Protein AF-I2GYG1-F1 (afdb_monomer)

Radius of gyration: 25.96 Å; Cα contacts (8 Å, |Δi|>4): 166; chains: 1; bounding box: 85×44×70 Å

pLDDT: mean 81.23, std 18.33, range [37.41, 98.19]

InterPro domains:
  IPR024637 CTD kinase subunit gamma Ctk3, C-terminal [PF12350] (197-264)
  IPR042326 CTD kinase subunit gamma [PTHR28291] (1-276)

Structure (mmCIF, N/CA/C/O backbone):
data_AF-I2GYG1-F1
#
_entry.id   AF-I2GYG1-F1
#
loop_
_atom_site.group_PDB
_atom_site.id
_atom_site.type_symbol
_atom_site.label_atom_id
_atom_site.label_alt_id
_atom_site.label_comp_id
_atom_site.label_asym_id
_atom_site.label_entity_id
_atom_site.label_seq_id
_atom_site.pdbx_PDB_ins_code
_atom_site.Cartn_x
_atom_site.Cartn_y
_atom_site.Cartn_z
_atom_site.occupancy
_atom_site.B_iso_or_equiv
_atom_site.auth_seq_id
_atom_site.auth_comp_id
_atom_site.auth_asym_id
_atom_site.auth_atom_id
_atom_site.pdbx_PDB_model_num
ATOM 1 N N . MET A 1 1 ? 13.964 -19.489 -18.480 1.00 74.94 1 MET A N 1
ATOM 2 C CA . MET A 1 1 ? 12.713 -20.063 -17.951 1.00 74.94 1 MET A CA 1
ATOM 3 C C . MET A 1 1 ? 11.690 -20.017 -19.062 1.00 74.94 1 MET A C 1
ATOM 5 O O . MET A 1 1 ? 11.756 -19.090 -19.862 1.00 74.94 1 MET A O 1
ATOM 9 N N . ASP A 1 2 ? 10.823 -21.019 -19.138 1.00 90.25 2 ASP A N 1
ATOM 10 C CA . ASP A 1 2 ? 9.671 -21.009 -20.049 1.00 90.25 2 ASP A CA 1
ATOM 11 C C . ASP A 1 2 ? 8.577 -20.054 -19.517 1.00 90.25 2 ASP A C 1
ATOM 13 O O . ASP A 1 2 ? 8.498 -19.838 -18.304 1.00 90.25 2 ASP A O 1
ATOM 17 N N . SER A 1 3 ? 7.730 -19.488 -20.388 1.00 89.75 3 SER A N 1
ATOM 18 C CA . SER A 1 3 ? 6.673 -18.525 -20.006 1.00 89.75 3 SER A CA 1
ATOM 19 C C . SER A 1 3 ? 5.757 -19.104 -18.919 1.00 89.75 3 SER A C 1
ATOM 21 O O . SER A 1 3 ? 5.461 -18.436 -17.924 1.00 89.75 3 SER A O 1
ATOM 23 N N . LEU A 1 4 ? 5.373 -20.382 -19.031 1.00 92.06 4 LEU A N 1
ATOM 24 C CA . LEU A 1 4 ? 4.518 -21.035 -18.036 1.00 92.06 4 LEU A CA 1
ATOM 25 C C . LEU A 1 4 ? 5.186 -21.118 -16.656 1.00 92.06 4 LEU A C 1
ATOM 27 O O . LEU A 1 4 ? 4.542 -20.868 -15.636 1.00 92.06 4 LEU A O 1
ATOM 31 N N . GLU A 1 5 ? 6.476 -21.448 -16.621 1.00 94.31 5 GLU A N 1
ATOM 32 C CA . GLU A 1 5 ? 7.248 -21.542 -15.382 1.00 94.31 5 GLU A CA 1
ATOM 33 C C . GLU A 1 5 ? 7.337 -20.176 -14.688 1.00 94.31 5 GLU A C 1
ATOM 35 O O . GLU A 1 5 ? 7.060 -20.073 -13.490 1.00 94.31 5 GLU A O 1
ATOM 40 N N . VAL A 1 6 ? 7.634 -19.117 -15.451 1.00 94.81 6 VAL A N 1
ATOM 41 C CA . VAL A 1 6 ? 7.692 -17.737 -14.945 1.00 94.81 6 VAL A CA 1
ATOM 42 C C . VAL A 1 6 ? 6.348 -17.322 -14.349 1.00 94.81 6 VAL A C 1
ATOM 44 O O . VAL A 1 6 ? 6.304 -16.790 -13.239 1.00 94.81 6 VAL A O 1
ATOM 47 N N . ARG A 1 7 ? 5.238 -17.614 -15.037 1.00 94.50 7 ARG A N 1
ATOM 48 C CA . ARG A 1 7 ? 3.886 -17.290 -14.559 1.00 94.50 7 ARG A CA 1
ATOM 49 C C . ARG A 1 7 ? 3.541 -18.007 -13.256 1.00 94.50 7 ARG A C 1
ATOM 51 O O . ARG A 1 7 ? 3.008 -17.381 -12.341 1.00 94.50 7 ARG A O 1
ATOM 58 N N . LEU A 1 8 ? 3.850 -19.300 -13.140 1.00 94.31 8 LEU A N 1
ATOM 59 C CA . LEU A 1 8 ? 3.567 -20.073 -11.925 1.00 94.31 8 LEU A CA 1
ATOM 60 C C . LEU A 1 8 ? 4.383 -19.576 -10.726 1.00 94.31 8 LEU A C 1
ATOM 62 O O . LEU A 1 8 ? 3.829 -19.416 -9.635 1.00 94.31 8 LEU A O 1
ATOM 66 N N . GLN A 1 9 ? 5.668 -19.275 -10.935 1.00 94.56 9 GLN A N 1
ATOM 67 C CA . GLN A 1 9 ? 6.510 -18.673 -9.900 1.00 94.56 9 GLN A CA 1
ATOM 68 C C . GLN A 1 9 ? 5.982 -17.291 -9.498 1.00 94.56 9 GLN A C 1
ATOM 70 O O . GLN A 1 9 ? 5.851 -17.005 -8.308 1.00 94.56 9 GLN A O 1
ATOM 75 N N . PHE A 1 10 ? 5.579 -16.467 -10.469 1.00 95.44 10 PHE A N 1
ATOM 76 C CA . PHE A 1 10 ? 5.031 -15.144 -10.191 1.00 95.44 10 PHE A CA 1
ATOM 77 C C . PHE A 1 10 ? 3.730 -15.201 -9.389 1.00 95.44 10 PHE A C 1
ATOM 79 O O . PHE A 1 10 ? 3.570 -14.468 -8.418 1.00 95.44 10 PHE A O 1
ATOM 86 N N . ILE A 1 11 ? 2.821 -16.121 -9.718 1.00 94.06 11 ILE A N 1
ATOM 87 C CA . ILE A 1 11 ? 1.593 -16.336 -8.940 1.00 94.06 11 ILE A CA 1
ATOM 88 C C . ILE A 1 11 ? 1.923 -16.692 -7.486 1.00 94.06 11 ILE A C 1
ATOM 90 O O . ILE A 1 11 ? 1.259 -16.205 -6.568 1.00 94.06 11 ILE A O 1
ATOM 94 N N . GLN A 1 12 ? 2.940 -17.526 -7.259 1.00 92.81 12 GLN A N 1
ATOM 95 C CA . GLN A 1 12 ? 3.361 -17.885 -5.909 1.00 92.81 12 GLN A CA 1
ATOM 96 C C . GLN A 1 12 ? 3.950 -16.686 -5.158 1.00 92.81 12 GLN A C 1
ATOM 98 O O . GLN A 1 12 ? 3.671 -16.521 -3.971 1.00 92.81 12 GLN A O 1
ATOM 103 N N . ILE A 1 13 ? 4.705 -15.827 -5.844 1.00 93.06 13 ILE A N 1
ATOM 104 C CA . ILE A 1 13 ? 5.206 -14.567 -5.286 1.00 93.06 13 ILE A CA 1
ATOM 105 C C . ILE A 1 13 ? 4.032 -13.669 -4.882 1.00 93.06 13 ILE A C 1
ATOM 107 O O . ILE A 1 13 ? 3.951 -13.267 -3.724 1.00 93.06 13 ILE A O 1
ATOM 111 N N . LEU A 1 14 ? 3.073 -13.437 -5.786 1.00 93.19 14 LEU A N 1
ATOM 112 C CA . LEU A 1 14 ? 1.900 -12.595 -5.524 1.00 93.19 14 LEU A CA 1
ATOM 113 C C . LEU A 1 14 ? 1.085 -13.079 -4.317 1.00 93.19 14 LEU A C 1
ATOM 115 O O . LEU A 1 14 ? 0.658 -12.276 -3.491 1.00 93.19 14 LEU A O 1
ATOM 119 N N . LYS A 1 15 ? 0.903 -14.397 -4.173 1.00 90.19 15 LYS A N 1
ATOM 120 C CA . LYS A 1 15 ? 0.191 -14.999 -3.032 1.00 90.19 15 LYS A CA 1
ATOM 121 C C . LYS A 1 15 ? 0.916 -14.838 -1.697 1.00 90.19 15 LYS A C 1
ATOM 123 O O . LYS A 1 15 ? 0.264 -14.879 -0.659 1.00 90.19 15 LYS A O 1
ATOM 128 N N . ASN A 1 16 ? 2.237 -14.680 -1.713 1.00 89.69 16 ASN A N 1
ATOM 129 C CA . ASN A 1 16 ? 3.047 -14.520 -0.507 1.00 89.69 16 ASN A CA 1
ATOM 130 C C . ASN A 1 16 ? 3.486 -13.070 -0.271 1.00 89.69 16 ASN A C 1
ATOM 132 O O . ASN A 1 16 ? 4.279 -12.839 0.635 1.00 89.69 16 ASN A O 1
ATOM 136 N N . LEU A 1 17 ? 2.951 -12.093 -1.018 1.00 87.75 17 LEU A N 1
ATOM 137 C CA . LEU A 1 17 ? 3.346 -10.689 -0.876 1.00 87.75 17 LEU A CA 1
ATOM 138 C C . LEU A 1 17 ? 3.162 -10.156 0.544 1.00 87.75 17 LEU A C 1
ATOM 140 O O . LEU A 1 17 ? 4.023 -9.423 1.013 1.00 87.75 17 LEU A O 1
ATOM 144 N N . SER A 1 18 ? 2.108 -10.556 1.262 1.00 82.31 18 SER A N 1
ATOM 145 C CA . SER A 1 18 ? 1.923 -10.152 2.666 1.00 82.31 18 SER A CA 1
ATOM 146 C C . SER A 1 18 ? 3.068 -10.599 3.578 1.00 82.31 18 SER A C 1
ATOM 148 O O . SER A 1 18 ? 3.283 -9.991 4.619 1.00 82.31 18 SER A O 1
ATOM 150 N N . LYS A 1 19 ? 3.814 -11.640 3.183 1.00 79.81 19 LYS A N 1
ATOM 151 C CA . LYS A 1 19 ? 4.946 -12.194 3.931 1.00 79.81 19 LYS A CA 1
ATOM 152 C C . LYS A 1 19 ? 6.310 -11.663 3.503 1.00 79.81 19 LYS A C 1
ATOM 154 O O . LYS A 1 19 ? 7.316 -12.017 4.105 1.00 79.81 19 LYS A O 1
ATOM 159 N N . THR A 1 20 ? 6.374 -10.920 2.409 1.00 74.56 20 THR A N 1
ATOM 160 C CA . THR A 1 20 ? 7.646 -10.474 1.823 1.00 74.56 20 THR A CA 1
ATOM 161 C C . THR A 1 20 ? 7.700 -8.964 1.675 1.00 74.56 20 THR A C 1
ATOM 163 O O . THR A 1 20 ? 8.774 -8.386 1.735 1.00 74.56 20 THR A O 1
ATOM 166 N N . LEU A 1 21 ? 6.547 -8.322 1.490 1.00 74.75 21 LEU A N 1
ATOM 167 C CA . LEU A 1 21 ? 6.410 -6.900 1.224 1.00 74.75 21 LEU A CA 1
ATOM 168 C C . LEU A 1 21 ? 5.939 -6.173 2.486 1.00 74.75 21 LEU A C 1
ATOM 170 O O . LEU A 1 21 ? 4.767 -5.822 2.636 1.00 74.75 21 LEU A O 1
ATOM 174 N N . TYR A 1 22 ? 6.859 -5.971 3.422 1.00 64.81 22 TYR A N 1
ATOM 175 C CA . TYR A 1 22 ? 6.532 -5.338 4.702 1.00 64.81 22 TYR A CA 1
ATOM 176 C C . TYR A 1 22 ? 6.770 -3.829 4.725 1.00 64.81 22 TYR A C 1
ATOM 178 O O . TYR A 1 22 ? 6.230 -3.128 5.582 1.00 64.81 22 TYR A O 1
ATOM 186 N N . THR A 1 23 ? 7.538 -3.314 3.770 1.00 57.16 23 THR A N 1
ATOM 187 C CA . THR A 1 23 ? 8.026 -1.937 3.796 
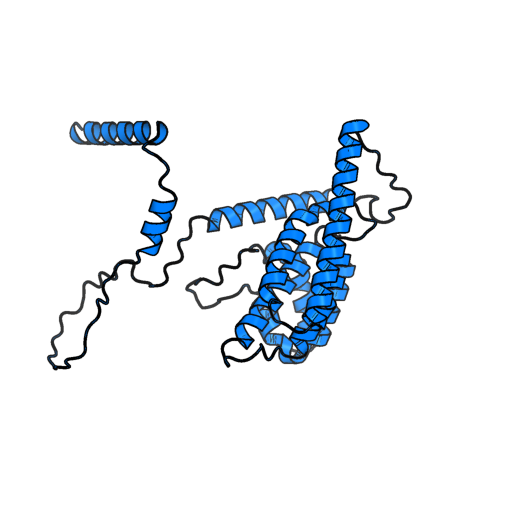1.00 57.16 23 THR A CA 1
ATOM 188 C C . THR A 1 23 ? 7.243 -1.091 2.794 1.00 57.16 23 THR A C 1
ATOM 190 O O . THR A 1 23 ? 7.390 -1.252 1.588 1.00 57.16 23 THR A O 1
ATOM 193 N N . ILE A 1 24 ? 6.390 -0.187 3.290 1.00 51.44 24 ILE A N 1
ATOM 194 C CA . ILE A 1 24 ? 5.845 0.923 2.479 1.00 51.44 24 ILE A CA 1
ATOM 195 C C . ILE A 1 24 ? 6.886 2.054 2.386 1.00 51.44 24 ILE A C 1
ATOM 197 O O . ILE A 1 24 ? 6.808 2.894 1.499 1.00 51.44 24 ILE A O 1
ATOM 201 N N . THR A 1 25 ? 7.897 2.061 3.253 1.00 48.81 25 THR A N 1
ATOM 202 C CA . THR A 1 25 ? 8.846 3.164 3.378 1.00 48.81 25 THR A CA 1
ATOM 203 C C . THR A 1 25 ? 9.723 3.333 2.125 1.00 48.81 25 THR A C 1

-----

• What to do
For each line in the entries that contains the string "gamma", make a copy.

• Task output
  IPR024637 CTD kinase subunit gamma Ctk3, C-terminal [PF12350] (197-264)
  IPR042326 CTD kinase subunit gamma [PTHR28291] (1-276)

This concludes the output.